**** Record excerpts ****
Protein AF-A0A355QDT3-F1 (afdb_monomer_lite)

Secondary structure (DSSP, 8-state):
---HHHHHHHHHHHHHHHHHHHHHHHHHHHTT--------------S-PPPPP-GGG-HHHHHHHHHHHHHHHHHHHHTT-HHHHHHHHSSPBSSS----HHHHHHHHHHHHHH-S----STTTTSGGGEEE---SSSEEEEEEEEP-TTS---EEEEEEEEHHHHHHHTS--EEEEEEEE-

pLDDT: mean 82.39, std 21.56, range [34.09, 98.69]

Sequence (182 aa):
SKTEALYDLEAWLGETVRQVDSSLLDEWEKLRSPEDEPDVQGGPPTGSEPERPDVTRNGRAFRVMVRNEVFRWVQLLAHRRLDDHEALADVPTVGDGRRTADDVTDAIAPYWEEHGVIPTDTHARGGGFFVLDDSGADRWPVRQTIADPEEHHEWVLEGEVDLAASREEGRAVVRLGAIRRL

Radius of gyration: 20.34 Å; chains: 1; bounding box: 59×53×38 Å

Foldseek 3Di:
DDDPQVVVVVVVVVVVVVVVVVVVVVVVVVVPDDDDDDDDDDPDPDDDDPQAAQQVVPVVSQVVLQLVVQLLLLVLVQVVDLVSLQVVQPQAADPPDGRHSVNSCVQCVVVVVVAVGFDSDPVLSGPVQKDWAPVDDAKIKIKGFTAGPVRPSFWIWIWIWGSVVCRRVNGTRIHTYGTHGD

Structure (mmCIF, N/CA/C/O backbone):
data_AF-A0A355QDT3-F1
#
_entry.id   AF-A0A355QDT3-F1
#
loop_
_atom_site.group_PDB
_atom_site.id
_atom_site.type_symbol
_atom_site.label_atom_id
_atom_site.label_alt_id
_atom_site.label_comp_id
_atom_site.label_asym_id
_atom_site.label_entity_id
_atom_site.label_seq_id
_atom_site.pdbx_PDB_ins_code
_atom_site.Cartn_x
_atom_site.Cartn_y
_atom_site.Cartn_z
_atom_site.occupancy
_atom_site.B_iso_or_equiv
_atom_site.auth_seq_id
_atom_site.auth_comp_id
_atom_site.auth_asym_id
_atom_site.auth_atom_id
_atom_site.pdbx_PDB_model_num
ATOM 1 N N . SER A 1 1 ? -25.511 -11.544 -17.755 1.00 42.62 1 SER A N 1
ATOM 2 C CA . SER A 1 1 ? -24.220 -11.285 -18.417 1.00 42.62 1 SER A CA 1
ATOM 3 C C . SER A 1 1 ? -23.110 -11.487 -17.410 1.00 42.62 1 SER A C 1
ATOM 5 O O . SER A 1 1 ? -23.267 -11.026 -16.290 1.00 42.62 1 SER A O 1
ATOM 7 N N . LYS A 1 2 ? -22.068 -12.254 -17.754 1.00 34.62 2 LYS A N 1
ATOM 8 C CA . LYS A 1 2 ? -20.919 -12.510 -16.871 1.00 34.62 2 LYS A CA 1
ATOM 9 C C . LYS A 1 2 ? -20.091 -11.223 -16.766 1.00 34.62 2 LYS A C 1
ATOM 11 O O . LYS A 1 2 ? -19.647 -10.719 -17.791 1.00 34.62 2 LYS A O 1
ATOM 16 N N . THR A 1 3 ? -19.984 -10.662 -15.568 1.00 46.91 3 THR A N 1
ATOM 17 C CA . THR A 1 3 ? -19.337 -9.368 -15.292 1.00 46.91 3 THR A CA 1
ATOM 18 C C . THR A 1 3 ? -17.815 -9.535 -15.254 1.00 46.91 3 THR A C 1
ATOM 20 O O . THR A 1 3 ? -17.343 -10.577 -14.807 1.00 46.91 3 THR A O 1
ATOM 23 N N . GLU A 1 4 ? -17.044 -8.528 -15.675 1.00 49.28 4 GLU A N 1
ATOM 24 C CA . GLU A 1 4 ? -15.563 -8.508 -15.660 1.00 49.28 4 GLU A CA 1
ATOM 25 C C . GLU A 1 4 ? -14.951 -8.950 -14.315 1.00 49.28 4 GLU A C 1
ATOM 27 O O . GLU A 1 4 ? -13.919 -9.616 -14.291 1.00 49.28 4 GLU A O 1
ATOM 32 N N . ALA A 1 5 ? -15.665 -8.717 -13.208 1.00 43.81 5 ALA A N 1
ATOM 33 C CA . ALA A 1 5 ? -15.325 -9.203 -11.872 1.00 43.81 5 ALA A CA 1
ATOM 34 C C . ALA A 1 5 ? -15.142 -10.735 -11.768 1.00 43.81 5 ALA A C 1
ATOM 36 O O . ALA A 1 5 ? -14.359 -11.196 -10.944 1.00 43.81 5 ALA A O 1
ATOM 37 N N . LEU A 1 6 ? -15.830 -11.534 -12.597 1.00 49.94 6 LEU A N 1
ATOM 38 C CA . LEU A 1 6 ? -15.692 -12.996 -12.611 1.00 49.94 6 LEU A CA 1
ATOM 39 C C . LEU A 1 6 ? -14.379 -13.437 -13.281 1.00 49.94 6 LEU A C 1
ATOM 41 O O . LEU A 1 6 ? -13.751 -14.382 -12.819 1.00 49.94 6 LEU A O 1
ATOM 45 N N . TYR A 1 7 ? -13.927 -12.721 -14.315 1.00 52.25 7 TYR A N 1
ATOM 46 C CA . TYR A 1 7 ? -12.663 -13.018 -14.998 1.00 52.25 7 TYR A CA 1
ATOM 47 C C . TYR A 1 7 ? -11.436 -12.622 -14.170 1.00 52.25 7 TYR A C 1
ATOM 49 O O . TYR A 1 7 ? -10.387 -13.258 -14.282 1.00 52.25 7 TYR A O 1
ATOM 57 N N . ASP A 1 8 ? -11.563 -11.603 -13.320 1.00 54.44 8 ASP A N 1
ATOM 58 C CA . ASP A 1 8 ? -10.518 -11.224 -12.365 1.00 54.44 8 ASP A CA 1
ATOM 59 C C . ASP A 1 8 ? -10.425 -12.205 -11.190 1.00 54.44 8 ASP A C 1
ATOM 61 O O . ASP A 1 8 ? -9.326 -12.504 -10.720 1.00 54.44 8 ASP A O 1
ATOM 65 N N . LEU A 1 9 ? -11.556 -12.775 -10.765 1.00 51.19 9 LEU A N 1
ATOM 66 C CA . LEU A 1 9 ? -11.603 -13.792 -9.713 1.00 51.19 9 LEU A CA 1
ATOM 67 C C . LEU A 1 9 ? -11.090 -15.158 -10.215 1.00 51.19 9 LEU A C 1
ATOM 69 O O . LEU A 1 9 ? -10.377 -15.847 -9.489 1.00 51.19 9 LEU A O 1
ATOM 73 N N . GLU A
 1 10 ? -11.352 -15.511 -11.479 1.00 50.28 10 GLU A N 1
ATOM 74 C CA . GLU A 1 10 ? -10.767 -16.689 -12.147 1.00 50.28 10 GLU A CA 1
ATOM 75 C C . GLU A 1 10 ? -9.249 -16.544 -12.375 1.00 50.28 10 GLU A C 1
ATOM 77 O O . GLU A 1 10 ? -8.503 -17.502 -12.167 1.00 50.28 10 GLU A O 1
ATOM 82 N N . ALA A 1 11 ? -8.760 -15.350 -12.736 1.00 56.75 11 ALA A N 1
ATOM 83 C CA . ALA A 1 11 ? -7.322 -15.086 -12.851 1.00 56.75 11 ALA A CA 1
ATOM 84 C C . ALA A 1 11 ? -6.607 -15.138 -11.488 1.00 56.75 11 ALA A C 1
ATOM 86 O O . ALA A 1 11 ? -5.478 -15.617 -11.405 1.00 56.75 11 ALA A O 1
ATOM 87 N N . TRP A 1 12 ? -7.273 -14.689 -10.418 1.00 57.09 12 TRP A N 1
****
§ Your goal: Repeat what the records above say. Use their exact words.

§ Task result:
Protein AF-A0A355QDT3-F1 (afdb_monomer_lite)

Secondary structure (DSSP, 8-state):
---HHHHHHHHHHHHHHHHHHHHHHHHHHHTT--------------S-PPPPP-GGG-HHHHHHHHHHHHHHHHHHHHTT-HHHHHHHHSSPBSSS----HHHHHHHHHHHHHH-S----STTTTSGGGEEE---SSSEEEEEEEEP-TTS---EEEEEEEEHHHHHHHTS--EEEEEEEE-

pLDDT: mean 82.39, std 21.56, range [34.09, 98.69]

Sequence (182 aa):
SKTEALYDLEAWLGETVRQVDSSLLDEWEKLRSPEDEPDVQGGPPTGSEPERPDVTRNGRAFRVMVRNEVFRWVQLLAHRRLDDHEALADVPTVGDGRRTADDVTDAIAPYWEEHGVIPTDTHARGGGFFVLDDSGADRWPVRQTIADPEEHHEWVLEGEVDLAASREEGRAVVRLGAIRRL

Radius of gyration: 20.34 Å; chains: 1; bounding box: 59×53×38 Å

Foldseek 3Di:
DDDPQVVVVVVVVVVVVVVVVVVVVVVVVVVPDDDDDDDDDDPDPDDDDPQAAQQVVPVVSQVVLQLVVQLLLLVLVQVVDLVSLQVVQPQAADPPDGRHSVNSCVQCVVVVVVAVGFDSDPVLSGPVQKDWAPVDDAKIKIKGFTAGPVRPSFWIWIWIWGSVVCRRVNGTRIHTYGTHGD

Structure (mmCIF, N/CA/C/O backbone):
data_AF-A0A355QDT3-F1
#
_entry.id   AF-A0A355QDT3-F1
#
loop_
_atom_site.group_PDB
_atom_site.id
_atom_site.type_symbol
_atom_site.label_atom_id
_atom_site.label_alt_id
_atom_site.label_comp_id
_atom_site.label_asym_id
_atom_site.label_entity_id
_atom_site.label_seq_id
_atom_site.pdbx_PDB_ins_code
_atom_site.Cartn_x
_atom_site.Cartn_y
_atom_site.Cartn_z
_atom_site.occupancy
_atom_site.B_iso_or_equiv
_atom_site.auth_seq_id
_atom_site.auth_comp_id
_atom_site.auth_asym_id
_atom_site.auth_atom_id
_atom_site.pdbx_PDB_model_num
ATOM 1 N N . SER A 1 1 ? -25.511 -11.544 -17.755 1.00 42.62 1 SER A N 1
ATOM 2 C CA . SER A 1 1 ? -24.220 -11.285 -18.417 1.00 42.62 1 SER A CA 1
ATOM 3 C C . SER A 1 1 ? -23.110 -11.487 -17.410 1.00 42.62 1 SER A C 1
ATOM 5 O O . SER A 1 1 ? -23.267 -11.026 -16.290 1.00 42.62 1 SER A O 1
ATOM 7 N N . LYS A 1 2 ? -22.068 -12.254 -17.754 1.00 34.62 2 LYS A N 1
ATOM 8 C CA . LYS A 1 2 ? -20.919 -12.510 -16.871 1.00 34.62 2 LYS A CA 1
ATOM 9 C C . LYS A 1 2 ? -20.091 -11.223 -16.766 1.00 34.62 2 LYS A C 1
ATOM 11 O O . LYS A 1 2 ? -19.647 -10.719 -17.791 1.00 34.62 2 LYS A O 1
ATOM 16 N N . THR A 1 3 ? -19.984 -10.662 -15.568 1.00 46.91 3 THR A N 1
ATOM 17 C CA . THR A 1 3 ? -19.337 -9.368 -15.292 1.00 46.91 3 THR A CA 1
ATOM 18 C C . THR A 1 3 ? -17.815 -9.535 -15.254 1.00 46.91 3 THR A C 1
ATOM 20 O O . THR A 1 3 ? -17.343 -10.577 -14.807 1.00 46.91 3 THR A O 1
ATOM 23 N N . GLU A 1 4 ? -17.044 -8.528 -15.675 1.00 49.28 4 GLU A N 1
ATOM 24 C CA . GLU A 1 4 ? -15.563 -8.508 -15.660 1.00 49.28 4 GLU A CA 1
ATOM 25 C C . GLU A 1 4 ? -14.951 -8.950 -14.315 1.00 49.28 4 GLU A C 1
ATOM 27 O O . GLU A 1 4 ? -13.919 -9.616 -14.291 1.00 49.28 4 GLU A O 1
ATOM 32 N N . ALA A 1 5 ? -15.665 -8.717 -13.208 1.00 43.81 5 ALA A N 1
ATOM 33 C CA . ALA A 1 5 ? -15.325 -9.203 -11.872 1.00 43.81 5 ALA A CA 1
ATOM 34 C C . ALA A 1 5 ? -15.142 -10.735 -11.768 1.00 43.81 5 ALA A C 1
ATOM 36 O O . ALA A 1 5 ? -14.359 -11.196 -10.944 1.00 43.81 5 ALA A O 1
ATOM 37 N N . LEU A 1 6 ? -15.830 -11.534 -12.597 1.00 49.94 6 LEU A N 1
ATOM 38 C CA . LEU A 1 6 ? -15.692 -12.996 -12.611 1.00 49.94 6 LEU A CA 1
ATOM 39 C C . LEU A 1 6 ? -14.379 -13.437 -13.281 1.00 49.94 6 LEU A C 1
ATOM 41 O O . LEU A 1 6 ? -13.751 -14.382 -12.819 1.00 49.94 6 LEU A O 1
ATOM 45 N N . TYR A 1 7 ? -13.927 -12.721 -14.315 1.00 52.25 7 TYR A N 1
ATOM 46 C CA . TYR A 1 7 ? -12.663 -13.018 -14.998 1.00 52.25 7 TYR A CA 1
ATOM 47 C C . TYR A 1 7 ? -11.436 -12.622 -14.170 1.00 52.25 7 TYR A C 1
ATOM 49 O O . TYR A 1 7 ? -10.387 -13.258 -14.282 1.00 52.25 7 TYR A O 1
ATOM 57 N N . ASP A 1 8 ? -11.563 -11.603 -13.320 1.00 54.44 8 ASP A N 1
ATOM 58 C CA . ASP A 1 8 ? -10.518 -11.224 -12.365 1.00 54.44 8 ASP A CA 1
ATOM 59 C C . ASP A 1 8 ? -10.425 -12.205 -11.190 1.00 54.44 8 ASP A C 1
ATOM 61 O O . ASP A 1 8 ? -9.326 -12.504 -10.720 1.00 54.44 8 ASP A O 1
ATOM 65 N N . LEU A 1 9 ? -11.556 -12.775 -10.765 1.00 51.19 9 LEU A N 1
ATOM 66 C CA . LEU A 1 9 ? -11.603 -13.792 -9.713 1.00 51.19 9 LEU A CA 1
ATOM 67 C C . LEU A 1 9 ? -11.090 -15.158 -10.215 1.00 51.19 9 LEU A C 1
ATOM 69 O O . LEU A 1 9 ? -10.377 -15.847 -9.489 1.00 51.19 9 LEU A O 1
ATOM 73 N N . GLU A
 1 10 ? -11.352 -15.511 -11.479 1.00 50.28 10 GLU A N 1
ATOM 74 C CA . GLU A 1 10 ? -10.767 -16.689 -12.147 1.00 50.28 10 GLU A CA 1
ATOM 75 C C . GLU A 1 10 ? -9.249 -16.544 -12.375 1.00 50.28 10 GLU A C 1
ATOM 77 O O . GLU A 1 10 ? -8.503 -17.502 -12.167 1.00 50.28 10 GLU A O 1
ATOM 82 N N . ALA A 1 11 ? -8.760 -15.350 -12.736 1.00 56.75 11 ALA A N 1
ATOM 83 C CA . ALA A 1 11 ? -7.322 -15.086 -12.851 1.00 56.75 11 ALA A CA 1
ATOM 84 C C . ALA A 1 11 ? -6.607 -15.138 -11.488 1.00 56.75 11 ALA A C 1
ATOM 86 O O . ALA A 1 11 ? -5.478 -15.617 -11.405 1.00 56.75 11 ALA A O 1
ATOM 87 N N . TRP A 1 12 ? -7.273 -14.689 -10.418 1.00 57.09 12 TRP A N 1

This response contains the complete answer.